[Opening MATERIAL PROVIDED section]

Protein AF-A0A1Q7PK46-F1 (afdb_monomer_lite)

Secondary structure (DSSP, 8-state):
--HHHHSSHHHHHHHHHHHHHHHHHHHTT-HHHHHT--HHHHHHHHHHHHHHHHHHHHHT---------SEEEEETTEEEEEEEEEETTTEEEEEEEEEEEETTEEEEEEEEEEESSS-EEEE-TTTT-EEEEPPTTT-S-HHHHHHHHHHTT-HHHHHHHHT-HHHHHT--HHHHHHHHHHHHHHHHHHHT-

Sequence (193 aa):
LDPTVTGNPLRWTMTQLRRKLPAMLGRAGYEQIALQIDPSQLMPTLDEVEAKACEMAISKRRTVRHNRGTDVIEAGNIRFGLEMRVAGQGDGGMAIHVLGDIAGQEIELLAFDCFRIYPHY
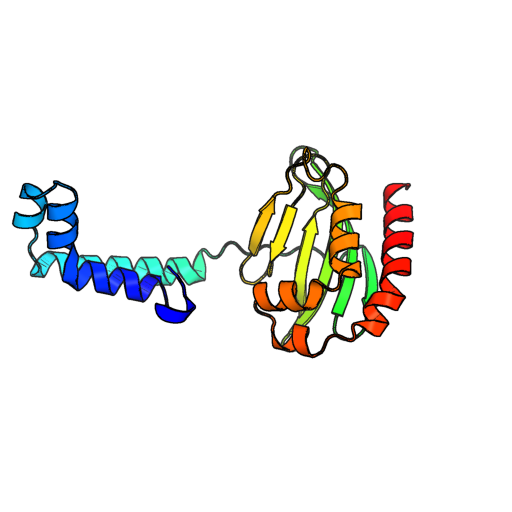HYGPRYKNERIYLDKTLVPDPFKWALNQFKGGKLPAMLTRAGYPTVAAALDEGLIAEKLPEVEARAQTMLSA

Foldseek 3Di:
DPCVVQPPVLVSVLVCCLPCVLVVCVVVVNNVVSVVDDSVVVPVVSVVVSVVVVCCVPVVQQADADDQAPDWADQFQWIWHWHFDQDPPRKTGIKTFIWGDDPNDIAGQKIFGQIDPWTWMAGRSRANRDIDTDDCVVVVGSPVVVLVCLLVVVVLVSSVVSVNNVSSVRGPSVSSNVCSVVVVVVRVVVRVD

Radius of gyration: 22.3 Å; chains: 1; bounding box: 48×36×62 Å

Structure (mmCIF, N/CA/C/O backbone):
data_AF-A0A1Q7PK46-F1
#
_entry.id   AF-A0A1Q7PK46-F1
#
loop_
_atom_site.group_PDB
_atom_site.id
_atom_site.type_symbol
_atom_site.label_atom_id
_atom_site.label_alt_id
_atom_site.label_comp_id
_atom_site.label_asym_id
_atom_site.label_entity_id
_atom_site.label_seq_id
_atom_site.pdbx_PDB_ins_code
_atom_site.Cartn_x
_atom_site.Cartn_y
_atom_site.Cartn_z
_atom_site.occupancy
_atom_site.B_iso_or_equiv
_atom_site.auth_seq_id
_atom_site.auth_comp_id
_atom_site.auth_asym_id
_atom_site.auth_atom_id
_atom_site.pdbx_PDB_model_num
ATOM 1 N N . LEU A 1 1 ? -5.016 -5.047 18.318 1.00 65.25 1 LEU A N 1
ATOM 2 C CA . LEU A 1 1 ? -6.088 -6.067 18.291 1.00 65.25 1 LEU A CA 1
ATOM 3 C C . LEU A 1 1 ? -5.917 -6.853 17.012 1.00 65.25 1 LEU A C 1
ATOM 5 O O . LEU A 1 1 ? -5.817 -6.220 15.968 1.00 65.25 1 LEU A O 1
ATOM 9 N N . ASP A 1 2 ? -5.809 -8.175 17.096 1.00 73.00 2 ASP A N 1
ATOM 10 C CA . ASP A 1 2 ? -5.781 -9.016 15.900 1.00 73.00 2 ASP A CA 1
ATOM 11 C C . ASP A 1 2 ? -7.210 -9.097 15.331 1.00 73.00 2 ASP A C 1
ATOM 13 O O . ASP A 1 2 ? -8.093 -9.668 15.986 1.00 73.00 2 ASP A O 1
ATOM 17 N N . PRO A 1 3 ? -7.474 -8.499 14.154 1.00 66.25 3 PRO A N 1
ATOM 18 C CA . PRO A 1 3 ? -8.810 -8.481 13.565 1.00 66.25 3 PRO A CA 1
ATOM 19 C C . PRO A 1 3 ? -9.306 -9.885 13.190 1.00 66.25 3 PRO A C 1
ATOM 21 O O . PRO A 1 3 ? -10.510 -10.084 13.059 1.00 66.25 3 PRO A O 1
ATOM 24 N N . THR A 1 4 ? -8.406 -10.864 13.071 1.00 69.44 4 THR A N 1
ATOM 25 C CA . THR A 1 4 ? -8.730 -12.256 12.735 1.00 69.44 4 THR A CA 1
ATOM 26 C C . THR A 1 4 ? -9.506 -12.940 13.859 1.00 69.44 4 THR A C 1
ATOM 28 O O . THR A 1 4 ? -10.472 -13.648 13.597 1.00 69.44 4 THR A O 1
ATOM 31 N N . VAL A 1 5 ? -9.129 -12.691 15.118 1.00 75.06 5 VAL A N 1
ATOM 32 C CA . VAL A 1 5 ? -9.766 -13.307 16.299 1.00 75.06 5 VAL A CA 1
ATOM 33 C C . VAL A 1 5 ? -10.762 -12.386 17.003 1.00 75.06 5 VAL A C 1
ATOM 35 O O . VAL A 1 5 ? -11.667 -12.862 17.682 1.00 75.06 5 VAL A O 1
ATOM 38 N N . THR A 1 6 ? -10.620 -11.064 16.859 1.00 75.88 6 THR A N 1
ATOM 39 C CA . THR A 1 6 ? -11.497 -10.084 17.534 1.00 75.88 6 THR A CA 1
ATOM 40 C C . THR A 1 6 ? -12.647 -9.582 16.659 1.00 75.88 6 THR A C 1
ATOM 42 O O . THR A 1 6 ? -13.544 -8.903 17.162 1.00 75.88 6 THR A O 1
ATOM 45 N N . GLY A 1 7 ? -12.662 -9.930 15.367 1.00 80.38 7 GLY A N 1
ATOM 46 C CA . GLY A 1 7 ? -13.632 -9.411 14.409 1.00 80.38 7 GLY A CA 1
ATOM 47 C C . GLY A 1 7 ? -13.458 -7.906 14.203 1.00 80.38 7 GLY A C 1
ATOM 48 O O . GLY A 1 7 ? -12.339 -7.412 14.079 1.00 80.38 7 GLY A O 1
ATOM 49 N N . ASN A 1 8 ? -14.565 -7.156 14.164 1.00 83.62 8 ASN A N 1
ATOM 50 C CA . ASN A 1 8 ? -14.512 -5.697 14.051 1.00 83.62 8 ASN A CA 1
ATOM 51 C C . ASN A 1 8 ? -13.939 -5.082 15.353 1.00 83.62 8 ASN A C 1
ATOM 53 O O . ASN A 1 8 ? -14.611 -5.142 16.389 1.00 83.62 8 ASN A O 1
ATOM 57 N N . PRO A 1 9 ? -12.753 -4.436 15.319 1.00 87.00 9 PRO A N 1
ATOM 58 C CA . PRO A 1 9 ? -12.101 -3.933 16.529 1.00 87.00 9 PRO A CA 1
ATOM 59 C C . PRO A 1 9 ? -12.881 -2.824 17.243 1.00 87.00 9 PRO A C 1
ATOM 61 O O . PRO A 1 9 ? -12.816 -2.723 18.468 1.00 87.00 9 PRO A O 1
ATOM 64 N N . LEU A 1 10 ? -13.635 -2.005 16.502 1.00 89.44 10 LEU A N 1
ATOM 65 C CA . LEU A 1 10 ? -14.489 -0.964 17.075 1.00 89.44 10 LEU A CA 1
ATOM 66 C C . LEU A 1 10 ? -15.607 -1.608 17.890 1.00 89.44 10 LEU A C 1
ATOM 68 O O . LEU A 1 10 ? -15.747 -1.318 19.076 1.00 89.44 10 LEU A O 1
ATOM 72 N N . ARG A 1 11 ? -16.328 -2.564 17.296 1.00 88.12 11 ARG A N 1
ATOM 73 C CA . ARG A 1 11 ? -17.405 -3.288 17.986 1.00 88.12 11 ARG A CA 1
ATOM 74 C C . ARG A 1 11 ? -16.891 -4.037 19.216 1.00 88.12 11 ARG A C 1
ATOM 76 O O . ARG A 1 11 ? -17.524 -4.013 20.274 1.00 88.12 11 ARG A O 1
ATOM 83 N N . TRP A 1 12 ? -15.731 -4.685 19.099 1.00 91.06 12 TRP A N 1
ATOM 84 C CA . TRP A 1 12 ? -15.086 -5.346 20.233 1.00 91.06 12 TRP A CA 1
ATOM 85 C C . TRP A 1 12 ? -14.788 -4.351 21.364 1.00 91.06 12 TRP A C 1
ATOM 87 O O . TRP A 1 12 ? -15.146 -4.607 22.515 1.00 91.06 12 TRP A O 1
ATOM 97 N N . THR A 1 13 ? -14.212 -3.191 21.030 1.00 93.00 13 THR A N 1
ATOM 98 C CA . THR A 1 13 ? -13.866 -2.130 21.992 1.00 93.00 13 THR A CA 1
ATOM 99 C C . THR A 1 13 ? -15.111 -1.595 22.695 1.00 93.00 13 THR A C 1
ATOM 101 O O . THR A 1 13 ? -15.152 -1.555 23.924 1.00 93.00 13 THR A O 1
ATOM 104 N N . MET A 1 14 ? -16.167 -1.279 21.942 1.00 94.94 14 MET A N 1
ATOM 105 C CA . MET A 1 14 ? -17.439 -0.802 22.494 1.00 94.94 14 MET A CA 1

[Closing MATERIAL PROVIDED section]

— TASK DESCRIPTION —
Above are some lines. Repeat exactly, and only, those from the line that has "ATOM 24 N N" through the line that has "ATOM 33 C C".

— YOUR RESPONSE —
ATOM 24 N N . THR A 1 4 ? -8.406 -10.864 13.071 1.00 69.44 4 THR A N 1
ATOM 25 C CA . THR A 1 4 ? -8.730 -12.256 12.735 1.00 69.44 4 THR A CA 1
ATOM 26 C C . THR A 1 4 ? -9.506 -12.940 13.859 1.00 69.44 4 THR A C 1
ATOM 28 O O . THR A 1 4 ? -10.472 -13.648 13.597 1.00 69.44 4 THR A O 1
ATOM 31 N N . VAL A 1 5 ? -9.129 -12.691 15.118 1.00 75.06 5 VAL A N 1
ATOM 32 C CA . VAL A 1 5 ? -9.766 -13.307 16.299 1.00 75.06 5 VAL A CA 1
ATOM 33 C C . VAL A 1 5 ? -10.762 -12.386 17.003 1.00 75.06 5 VAL A C 1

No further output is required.